I missed the chance to ask this live in the internal meeting, but I think the answer would help a lot of people building with MAX and also contributors working on kernels and lowering.

Context
In MAX 26.1, the Python API supports a PyTorch-like eager workflow for iteration and debugging, and then a single model.compile() step to produce an ahead-of-time compiled artifact intended to run across heterogeneous accelerators.

Questions (deep dive welcome)

  1. Eager to compiled contract
  • What is the semantic contract between eager execution and compiled execution?

  • Which behaviors are guaranteed to match (numerics, determinism, error behavior)?

  • How do you handle dynamic shapes, control flow, and stateful ops when moving from eager to compiled?

  1. Lowering pipeline details
  • What are the concrete stages between Python and the final compiled artifact?

  • How are ops represented internally (graph IR), and where do canonicalization, fusion, scheduling, and codegen happen?

  • Where is the boundary between “frontend graph capture” vs “backend lowering”?

  1. Kernel selection across NVIDIA, AMD, Apple
  • How does kernel selection work across different backends?

  • What inputs drive selection (device properties, dtype/layout, shape ranges, cost model, autotuning)?

  • Is there a unified dispatch path, or backend-specific selection logic?

  • How are fallbacks handled if an op has no kernel on a target device?

  1. Stable extension points for external contributors
    As an active contributor, I’m especially interested in the most stable hooks:
  • How can contributors add custom ops end to end (Python API surface, shape inference, lowering, and runtime dispatch)?

  • Can contributors swap in alternative Mojo kernels (or provide multiple variants) while preserving the same op semantics and good debug ergonomics?

  • Which extension surfaces are intended to be stable vs internal and subject to change?

  1. Debuggability and attribution
  • When something fails (compile-time error, runtime error, perf regression), what is the best way to map it back to the originating Python/module code and the specific selected kernel?

  • Are there recommended tools or flags for dumping the graph/IR, selected kernels, and compilation decisions?

If there are docs or code pointers you recommend (specific directories, passes, or runtime components), I would love to follow along and potentially contribute improvements or documentation.

References

https://www.modular.com/blog/modular-26-1-a-big-step-towards-more-programmable-and-portable-ai-infrastructure

These are great questions! I’ll try to hit on ones that I think I know the answer to, but may need to phone in other Modular folks for other areas.

  1. Eager to compiled contract
    1. What is the semantic contract between eager execution and compiled execution?
    2. Which behaviors are guaranteed to match (numerics, determinism, error behavior)?

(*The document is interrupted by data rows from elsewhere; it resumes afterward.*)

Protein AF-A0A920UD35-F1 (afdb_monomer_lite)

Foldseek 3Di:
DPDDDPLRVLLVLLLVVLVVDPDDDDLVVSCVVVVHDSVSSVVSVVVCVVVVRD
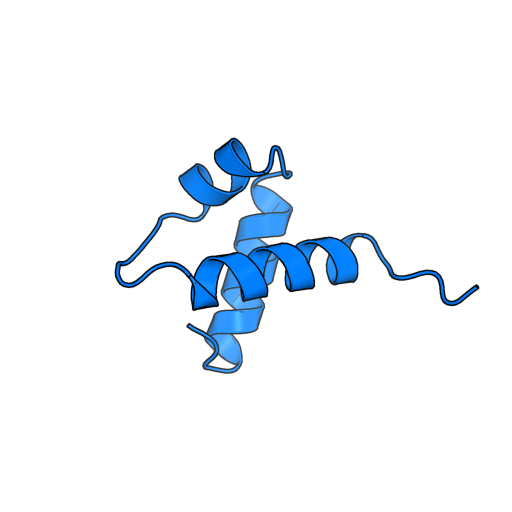
Structure (mmCIF, N/CA/C/O backbone):
data_AF-A0A920UD35-F1
#
_entry.id   AF-A0A920UD35-F1
#
loop_
_atom_site.group_PDB
_atom_site.id
_atom_site.type_symbol
_atom_site.label_atom_id
_atom_site.label_alt_id
_atom_site.label_comp_id
_atom_site.label_asym_id
_atom_site.label_entity_id
_atom_site.label_seq_id
_atom_site.pdbx_PDB_ins_code
_atom_site.Cartn_x
_atom_site.Cartn_y
_atom_site.Cartn_z
_atom_site.occupancy
_atom_site.B_iso_or_equiv
_atom_site.auth_seq_id
_atom_site.auth_comp_id
_atom_site.auth_asym_id
_atom_site.auth_atom_id
_atom_site.pdbx_PDB_model_num
ATOM 1 N N . MET A 1 1 ? -9.175 -15.138 17.218 1.00 53.31 1 MET A N 1
ATOM 2 C CA . MET A 1 1 ? -8.804 -14.655 15.868 1.00 53.31 1 MET A CA 1
ATOM 3 C C . MET A 1 1 ? -7.841 -13.494 16.029 1.00 53.31 1 MET A C 1
ATOM 5 O O . MET A 1 1 ? -8.213 -12.520 16.671 1.00 53.31 1 MET A O 1
ATOM 9 N N . LEU A 1 2 ? -6.619 -13.596 15.502 1.00 61.19 2 LEU A N 1
ATOM 10 C CA . LEU A 1 2 ? -5.728 -12.437 15.392 1.00 61.19 2 LEU A CA 1
ATOM 11 C C . LEU A 1 2 ? -6.377 -11.447 14.419 1.00 61.19 2 LEU A C 1
ATOM 13 O O . LEU A 1 2 ? -6.595 -11.783 13.258 1.00 61.19 2 LEU A O 1
ATOM 17 N N . LYS A 1 3 ? -6.766 -10.267 14.908 1.00 81.88 3 LYS A N 1
ATOM 18 C CA . LYS A 1 3 ? -7.366 -9.219 14.079 1.00 81.88 3 LYS A CA 1
ATOM 19 C C . LYS A 1 3 ? -6.272 -8.230 13.712 1.00 81.88 3 LYS A C 1
ATOM 21 O O . LYS A 1 3 ? -5.812 -7.473 14.564 1.00 81.88 3 LYS A O 1
ATOM 26 N N . LEU A 1 4 ? -5.835 -8.281 12.461 1.00 87.12 4 LEU A N 1
ATOM 27 C CA . LEU A 1 4 ? -4.896 -7.308 11.928 1.00 87.12 4 LEU A CA 1
ATOM 28 C C . LEU A 1 4 ? -5.567 -5.938 11.807 1.00 87.12 4 LEU A C 1
ATOM 30 O O . LEU A 1 4 ? -6.789 -5.813 11.689 1.00 87.12 4 LEU A O 1
ATOM 34 N N . SER A 1 5 ? -4.752 -4.889 11.898 1.00 93.12 5 SER A N 1
ATOM 35 C CA . SER A 1 5 ? -5.222 -3.540 11.603 1.00 93.12 5 SER A CA 1
ATOM 36 C C . SER A 1 5 ? -5.342 -3.366 10.089 1.00 93.12 5 SER A C 1
ATOM 38 O O . SER A 1 5 ? -4.539 -3.928 9.348 1.00 93.12 5 SER A O 1
ATOM 40 N N . LYS A 1 6 ? -6.245 -2.491 9.624 1.00 91.00 6 LYS A N 1
ATOM 41 C CA . LYS A 1 6 ? -6.329 -2.142 8.192 1.00 91.00 6 LYS A CA 1
ATOM 42 C C . LYS A 1 6 ? -4.985 -1.682 7.613 1.00 91.00 6 LYS A C 1
ATOM 44 O O . LYS A 1 6 ? -4.677 -1.960 6.463 1.00 91.00 6 LYS A O 1
ATOM 49 N N . LYS A 1 7 ? -4.169 -0.988 8.415 1.00 92.25 7 LYS A N 1
ATOM 50 C CA . LYS A 1 7 ? -2.822 -0.561 8.011 1.00 92.25 7 LYS A CA 1
ATOM 51 C C . LYS A 1 7 ? -1.908 -1.763 7.762 1.00 92.25 7 LYS A C 1
ATOM 53 O O . LYS A 1 7 ? -1.127 -1.737 6.819 1.00 92.25 7 LYS A O 1
ATOM 58 N N . THR A 1 8 ? -2.005 -2.793 8.602 1.00 93.94 8 THR A N 1
ATOM 59 C CA . THR A 1 8 ? -1.250 -4.038 8.439 1.00 93.94 8 THR A CA 1
ATOM 60 C C . THR A 1 8 ? -1.709 -4.796 7.199 1.00 93.94 8 THR A C 1
ATOM 62 O O . THR A 1 8 ? -0.861 -5.196 6.411 1.00 93.94 8 THR A O 1
ATOM 65 N N . ASP A 1 9 ? -3.022 -4.912 6.977 1.00 94.25 9 ASP A N 1
ATOM 66 C CA . ASP A 1 9 ? -3.571 -5.560 5.778 1.00 94.25 9 ASP A CA 1
ATOM 67 C C . ASP A 1 9 ? -3.061 -4.878 4.501 1.00 94.25 9 ASP A C 1
ATOM 69 O O . ASP A 1 9 ? -2.584 -5.533 3.577 1.00 94.25 9 ASP A O 1
ATOM 73 N N . TYR A 1 10 ? -3.077 -3.543 4.473 1.00 95.62 10 TYR A N 1
ATOM 74 C CA . TYR A 1 10 ? -2.594 -2.782 3.322 1.00 95.62 10 TYR A CA 1
ATOM 75 C C . TYR A 1 10 ? -1.084 -2.903 3.144 1.00 95.62 10 TYR A C 1
ATOM 77 O O . TYR A 1 10 ? -0.620 -3.009 2.017 1.00 95.62 10 TYR A O 1
ATOM 85 N N . ALA A 1 11 ? -0.308 -2.928 4.228 1.00 95.25 11 ALA A N 1
ATOM 86 C CA . ALA A 1 11 ? 1.132 -3.134 4.133 1.00 95.25 11 ALA A CA 1
ATOM 87 C C . ALA A 1 11 ? 1.476 -4.496 3.518 1.00 95.25 11 ALA A C 1
ATOM 89 O O . ALA A 1 11 ? 2.378 -4.558 2.693 1.00 95.25 11 ALA A O 1
ATOM 90 N N . ILE A 1 12 ? 0.736 -5.555 3.860 1.00 95.62 12 ILE A N 1
ATOM 91 C CA . ILE A 1 12 ? 0.931 -6.885 3.267 1.00 95.62 12 ILE A CA 1
ATOM 92 C C . ILE A 1 12 ? 0.656 -6.845 1.761 1.00 95.62 12 ILE A C 1
ATOM 94 O O . ILE A 1 12 ? 1.508 -7.268 0.990 1.00 95.62 12 ILE A O 1
ATOM 98 N N . ILE A 1 13 ? -0.474 -6.267 1.336 1.00 95.75 13 ILE A N 1
ATOM 99 C CA . ILE A 1 13 ? -0.812 -6.121 -0.092 1.00 95.75 13 ILE A CA 1
ATOM 100 C C . ILE A 1 13 ? 0.293 -5.366 -0.844 1.00 95.75 13 ILE A C 1
ATOM 102 O O . ILE A 1 13 ? 0.722 -5.792 -1.914 1.00 95.75 13 ILE A O 1
ATOM 106 N N . LEU A 1 14 ? 0.773 -4.256 -0.277 1.00 95.69 14 LEU A N 1
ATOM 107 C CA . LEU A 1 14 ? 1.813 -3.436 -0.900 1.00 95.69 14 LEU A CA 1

There’s a system that we’re experimenting with that may change some of this answer, but the general idea is that the overall computational behavior of eager-style execution vs. compiled should be roughly the same. The eager-style execution uses a lazy graph construction under the hood, so the same Mojo kernels are used. Fusion behavior may differ slightly, but even that can be adjusted by annotating with @F.functional in the new eager API.

We have some high-level documentation in the new MAX developer guide, but are trying to surface more detailed descriptions of the process from our internal docs.

How do you handle dynamic shapes, control flow, and stateful ops when moving from eager to compiled?

We handle dynamic shapes through symbolic dimensions. I need to look up all the conventions around symbolic dimensions and things like F.lazy(), but I do know that you can define a Modulethat takes in symbolic dimensions and use that with eager-style semantics. For control flow, we have some support for this in graph ops, but you’ll need to specify those operations yourself if you don’t want graph breaks. We also should support mutable tensors for in-place modification of state in operations, I want to say that our open source KV cache kernels would be good places to see this in action, but I can’t point you to specific code without looking a little longer.

Lowering pipeline details

  • What are the concrete stages between Python and the final compiled artifact?
  • How are ops represented internally (graph IR), and where do canonicalization, fusion, scheduling, and codegen happen?
  • Where is the boundary between “frontend graph capture” vs “backend lowering”?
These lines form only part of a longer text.